Tuesday, May 13, 2008 at 22:44
what can i say but that the track is a nice easy one to do i have been down there many times with tours that i ran with some people of all ages including 70 odd. i have seen all ages driving down and up it too in my time. just make sure you have the essentials recovery gear if you are really worried then think about hiring a sat phone or such but take time do it slow or miss lots and enjoy it mate all the best
AnswerID: 303687

Follow Up By: Dickyboy - Wednesday, May 14, 2008 at 01:11

Wednesday, May 14, 2008 at 01:11
Hi Lockey Lux
I have ridden on the track. I know it's an easy drive, it's the driving skills, risks, etc, that I need to know about. The driving will be easy I guess, but the driving isn't my main concern. It's not the driving from A to B on a track that would be a problem, but if I get into trouble while deviating off track, to get to a distant camp site or viewpoint for example.
I'm having a good look around this site and learning a lot. Not least the cost of hiring a 4x4 from Britz. Not cheap! :o)
I've already decided to "Do it slow" and not try to cover all of Oz.

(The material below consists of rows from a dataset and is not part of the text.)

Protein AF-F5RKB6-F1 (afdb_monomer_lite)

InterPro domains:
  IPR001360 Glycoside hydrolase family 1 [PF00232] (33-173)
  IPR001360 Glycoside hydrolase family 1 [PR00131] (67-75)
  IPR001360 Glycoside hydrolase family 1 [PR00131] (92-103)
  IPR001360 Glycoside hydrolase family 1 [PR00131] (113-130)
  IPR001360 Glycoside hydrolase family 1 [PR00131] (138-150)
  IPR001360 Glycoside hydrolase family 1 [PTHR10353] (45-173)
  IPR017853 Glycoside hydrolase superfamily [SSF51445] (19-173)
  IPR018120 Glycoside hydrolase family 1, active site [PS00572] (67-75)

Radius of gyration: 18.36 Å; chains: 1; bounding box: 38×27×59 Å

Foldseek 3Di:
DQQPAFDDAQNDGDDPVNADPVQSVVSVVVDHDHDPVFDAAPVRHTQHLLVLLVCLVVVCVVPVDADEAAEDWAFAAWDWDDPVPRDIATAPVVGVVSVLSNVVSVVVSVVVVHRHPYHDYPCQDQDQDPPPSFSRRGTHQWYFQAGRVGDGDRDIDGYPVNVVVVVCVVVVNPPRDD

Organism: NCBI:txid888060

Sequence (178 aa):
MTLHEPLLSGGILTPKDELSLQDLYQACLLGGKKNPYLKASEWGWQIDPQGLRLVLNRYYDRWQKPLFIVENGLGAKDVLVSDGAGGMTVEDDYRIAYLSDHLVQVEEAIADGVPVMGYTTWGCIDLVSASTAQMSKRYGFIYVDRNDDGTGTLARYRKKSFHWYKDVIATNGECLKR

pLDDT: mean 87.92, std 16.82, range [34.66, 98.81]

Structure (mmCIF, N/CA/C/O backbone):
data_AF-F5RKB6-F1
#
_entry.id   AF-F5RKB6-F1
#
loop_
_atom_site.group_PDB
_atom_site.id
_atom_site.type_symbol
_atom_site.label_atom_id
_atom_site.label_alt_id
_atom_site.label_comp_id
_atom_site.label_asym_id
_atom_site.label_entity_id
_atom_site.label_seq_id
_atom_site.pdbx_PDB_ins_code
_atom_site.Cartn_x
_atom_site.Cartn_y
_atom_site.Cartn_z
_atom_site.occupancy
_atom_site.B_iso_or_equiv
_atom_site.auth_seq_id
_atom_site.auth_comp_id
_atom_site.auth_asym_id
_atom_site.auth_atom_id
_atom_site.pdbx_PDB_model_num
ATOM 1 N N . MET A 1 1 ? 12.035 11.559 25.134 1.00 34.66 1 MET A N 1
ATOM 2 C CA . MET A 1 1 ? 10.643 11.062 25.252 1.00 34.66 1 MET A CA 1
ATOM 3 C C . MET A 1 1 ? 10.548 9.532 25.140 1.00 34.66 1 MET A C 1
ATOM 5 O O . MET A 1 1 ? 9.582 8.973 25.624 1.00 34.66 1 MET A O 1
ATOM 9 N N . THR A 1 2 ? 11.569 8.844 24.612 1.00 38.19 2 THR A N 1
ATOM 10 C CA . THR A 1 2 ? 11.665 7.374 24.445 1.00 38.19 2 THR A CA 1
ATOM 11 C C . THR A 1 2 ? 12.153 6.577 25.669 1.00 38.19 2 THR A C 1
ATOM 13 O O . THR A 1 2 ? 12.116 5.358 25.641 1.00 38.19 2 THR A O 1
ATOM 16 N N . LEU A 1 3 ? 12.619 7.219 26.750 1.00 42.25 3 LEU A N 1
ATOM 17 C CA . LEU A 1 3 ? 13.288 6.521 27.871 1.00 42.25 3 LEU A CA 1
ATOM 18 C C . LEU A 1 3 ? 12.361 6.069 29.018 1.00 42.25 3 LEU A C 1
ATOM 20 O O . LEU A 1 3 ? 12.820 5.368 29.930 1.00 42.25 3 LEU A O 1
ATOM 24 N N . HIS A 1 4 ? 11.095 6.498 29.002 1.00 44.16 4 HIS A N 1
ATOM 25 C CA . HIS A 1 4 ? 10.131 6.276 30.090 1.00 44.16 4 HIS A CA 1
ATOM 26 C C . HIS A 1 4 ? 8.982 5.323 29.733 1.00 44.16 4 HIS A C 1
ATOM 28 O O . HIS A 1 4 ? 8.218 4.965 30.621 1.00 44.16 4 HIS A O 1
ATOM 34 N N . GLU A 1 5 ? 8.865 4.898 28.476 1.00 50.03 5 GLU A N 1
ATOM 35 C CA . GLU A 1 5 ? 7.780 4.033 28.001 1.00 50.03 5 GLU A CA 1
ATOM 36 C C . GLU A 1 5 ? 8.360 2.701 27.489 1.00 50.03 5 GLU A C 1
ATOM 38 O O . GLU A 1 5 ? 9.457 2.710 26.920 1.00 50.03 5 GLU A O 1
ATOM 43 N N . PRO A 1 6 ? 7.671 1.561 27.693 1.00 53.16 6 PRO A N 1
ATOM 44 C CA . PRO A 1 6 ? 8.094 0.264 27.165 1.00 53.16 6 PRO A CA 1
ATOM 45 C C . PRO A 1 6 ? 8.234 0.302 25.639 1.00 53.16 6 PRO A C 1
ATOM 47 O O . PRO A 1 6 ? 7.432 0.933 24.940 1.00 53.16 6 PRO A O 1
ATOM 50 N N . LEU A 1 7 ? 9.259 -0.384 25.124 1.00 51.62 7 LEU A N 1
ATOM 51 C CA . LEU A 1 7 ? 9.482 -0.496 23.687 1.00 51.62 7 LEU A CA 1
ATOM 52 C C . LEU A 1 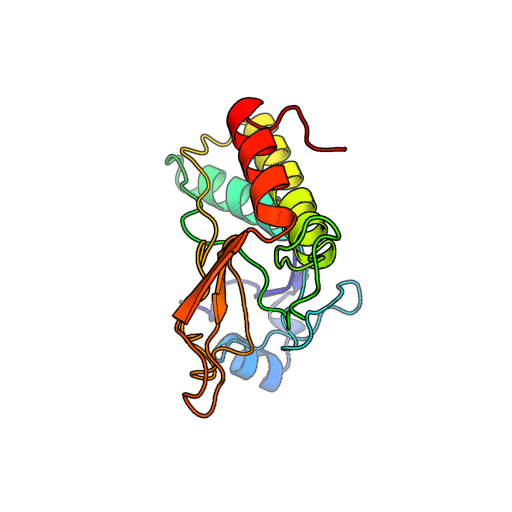7 ? 8.386 -1.375 23.087 1.00 51.62 7 LEU A C 1
ATOM 54 O O . LEU A 1 7 ? 8.149 -2.491 23.553 1.00 51.62 7 LEU A O 1
ATOM 58 N N . LEU A 1 8 ? 7.753 -0.872 22.033 1.00 50.25 8 LEU A N 1
ATOM 59 C CA . LEU A 1 8 ? 6.759 -1.613 21.278 1.00 50.25 8 LEU A CA 1
ATOM 60 C C . LEU A 1 8 ? 7.397 -2.064 19.963 1.00 50.25 8 LEU A C 1
ATOM 62 O O . LEU A 1 8 ? 7.569 -1.265 19.044 1.00 50.25 8 LEU A O 1
ATOM 66 N N . SER A 1 9 ? 7.808 -3.333 19.907 1.00 49.59 9 SER A N 1
ATOM 67 C CA . SER A 1 9 ? 8.355 -3.957 18.698 1.00 49.59 9 SER A CA 1
ATOM 68 C C . SER A 1 9 ? 7.317 -4.920 18.138 1.00 49.59 9 SER A C 1
ATOM 70 O O . SER A 1 9 ? 7.190 -6.057 18.595 1.00 49.59 9 SER A O 1
ATOM 72 N N . GLY A 1 10 ? 6.530 -4.420 17.188 1.00 49.41 10 GLY A N 1
ATOM 73 C CA . GLY A 1 10 ? 5.500 -5.199 16.514 1.00 49.41 10 GLY A CA 1
ATOM 74 C C . GLY A 1 10 ? 4.457 -5.791 17.469 1.00 49.41 10 GLY A C 1
ATOM 75 O O . GLY A 1 10 ? 4.403 -7.004 17.668 1.00 49.41 10 GLY A O 1
ATOM 76 N N . GLY A 1 11 ? 3.709 -4.919 18.151 1.00 47.56 11 GLY A N 1
ATOM 77 C CA . GLY A 1 11 ? 2.591 -5.311 19.016 1.00 47.56 11 GLY A CA 1
ATOM 78 C C . GLY A 1 11 ? 2.970 -5.898 20.381 1.00 47.56 11 GLY A C 1
ATOM 79 O O . GLY A 1 11 ? 2.146 -5.887 21.292 1.00 47.56 11 GLY A O 1
ATOM 80 N N . ILE A 1 12 ? 4.213 -6.350 20.568 1.00 51.38 12 ILE A N 1
ATOM 81 C CA . ILE A 1 12 ? 4.691 -6.897 21.842 1.00 51.38 12 ILE A CA 1
ATOM 82 C C . ILE A 1 12 ? 5.292 -5.778 22.698 1.00 51.38 12 ILE A C 1
ATOM 84 O O . ILE A 1 12 ? 6.263 -5.121 22.312 1.00 51.38 12 ILE A O 1
ATOM 88 N N . LEU A 1 13 ? 4.720 -5.589 23.888 1.00 59.09 13 LEU A N 1
ATOM 89 C CA . LEU A 1 13 ? 5.280 -4.747 24.942 1.00 59.09 13 LEU A CA 1
ATOM 90 C C . LEU A 1 13 ? 6.457 -5.478 25.590 1.00 59.09 13 LEU A C 1
ATOM 92 O O . LEU A 1 13 ? 6.260 -6.517 26.214 1.00 59.09 13 LEU A O 1
ATOM 96 N N . THR A 1 14 ? 7.669 -4.936 25.455 1.00 62.12 14 THR A N 1
ATOM 97 C CA . THR A 1 14 ? 8.841 -5.442 26.191 1.00 62.12 14 THR A CA 1
ATOM 98 C C . THR A 1 14 ? 9.120 -4.533 27.396 1.00 62.12 14 THR A C 1
ATOM 100 O O . THR A 1 14 ? 9.358 -3.333 27.189 1.00 62.12 14 THR A O 1
ATOM 103 N N . PRO A 1 15 ? 9.072 -5.049 28.642 1.00 68.88 15 PRO A N 1
ATOM 104 C CA . PRO A 1 15 ? 9.432 -4.292 29.842 1.00 68.88 15 PRO A CA 1
ATOM 105 C C . PRO A 1 15 ? 10.861 -3.737 29.774 1.00 68.88 15 PRO A C 1
ATOM 107 O O . PRO A 1 15 ? 11.755 -4.340 29.183 1.00 68.88 15 PRO A O 1
ATOM 110 N N . LYS A 1 16 ? 11.096 -2.558 30.365 1.00 64.62 16 LYS A N 1
ATOM 111 C CA . LYS A 1 16 ? 12.391 -1.855 30.269 1.00 64.62 16 LYS A CA 1
ATOM 112 C C . LYS A 1 16 ? 13.542 -2.635 30.912 1.00 64.62 16 LYS A C 1
ATOM 114 O O . LYS A 1 16 ? 14.673 -2.541 30.449 1.00 64.62 16 LYS A O 1
ATOM 119 N N . ASP A 1 17 ? 13.253 -3.360 31.981 1.00 74.88 17 ASP A N 1
ATOM 120 C CA . ASP A 1 17 ? 14.175 -4.217 32.726 1.00 74.88 17 ASP A CA 1
ATOM 121 C C . ASP A 1 17 ? 14.628 -5.455 31.938 1.00 74.88 17 ASP A C 1
ATOM 123 O O . ASP A 1 17 ? 15.678 -6.016 32.240 1.00 74.88 17 ASP A O 1
ATOM 127 N N . GLU A 1 18 ? 13.904 -5.822 30.878 1.00 72.81 18 GLU A N 1
ATOM 128 C CA . GLU A 1 18 ? 14.272 -6.905 29.960 1.00 72.81 18 GLU A CA 1
ATOM 129 C C . GLU A 1 18 ? 15.109 -6.428 28.755 1.00 72.81 18 GLU A C 1
ATOM 131 O O . GLU A 1 18 ? 15.556 -7.244 27.943 1.00 72.81 18 GLU A O 1
ATOM 136 N N . LEU A 1 19 ? 15.340 -5.115 28.615 1.00 67.25 19 LEU A N 1
ATOM 137 C CA . LEU A 1 19 ? 16.099 -4.528 27.507 1.00 67.25 19 LEU A CA 1
ATOM 138 C C . LEU A 1 19 ? 17.576 -4.361 27.879 1.00 67.25 19 LEU A C 1
ATOM 140 O O . LEU A 1 19 ? 17.921 -3.732 28.881 1.00 67.25 19 LEU A O 1
ATOM 144 N N . SER A 1 20 ? 18.474 -4.869 27.031 1.00 72.62 20 SER A N 1
ATOM 145 C CA . SER A 1 20 ? 19.904 -4.606 27.188 1.00 72.62 20 SER A CA 1
ATOM 146 C C . SER A 1 20 ? 20.227 -3.135 26.910 1.00 72.62 20 SER A C 1
ATOM 148 O O . SER A 1 20 ? 19.484 -2.424 26.229 1.00 72.62 20 SER A O 1
ATOM 150 N N . LEU A 1 21 ? 21.390 -2.669 27.377 1.00 65.81 21 LEU A N 1
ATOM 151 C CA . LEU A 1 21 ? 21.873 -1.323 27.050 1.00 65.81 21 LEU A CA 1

I was thinking of perhaps driving from Perth over the Nullarbor, shoot up to Cook, then head for northern SA & NT to see the Outback, Missing Uluru, which I found a disappointment, and not in the least Spiritual. The sunset wasn't that good either. A "Must Do" that I've done. It's years until I can get down there again, so I have plenty of time to think and plan ahead.
Cheers!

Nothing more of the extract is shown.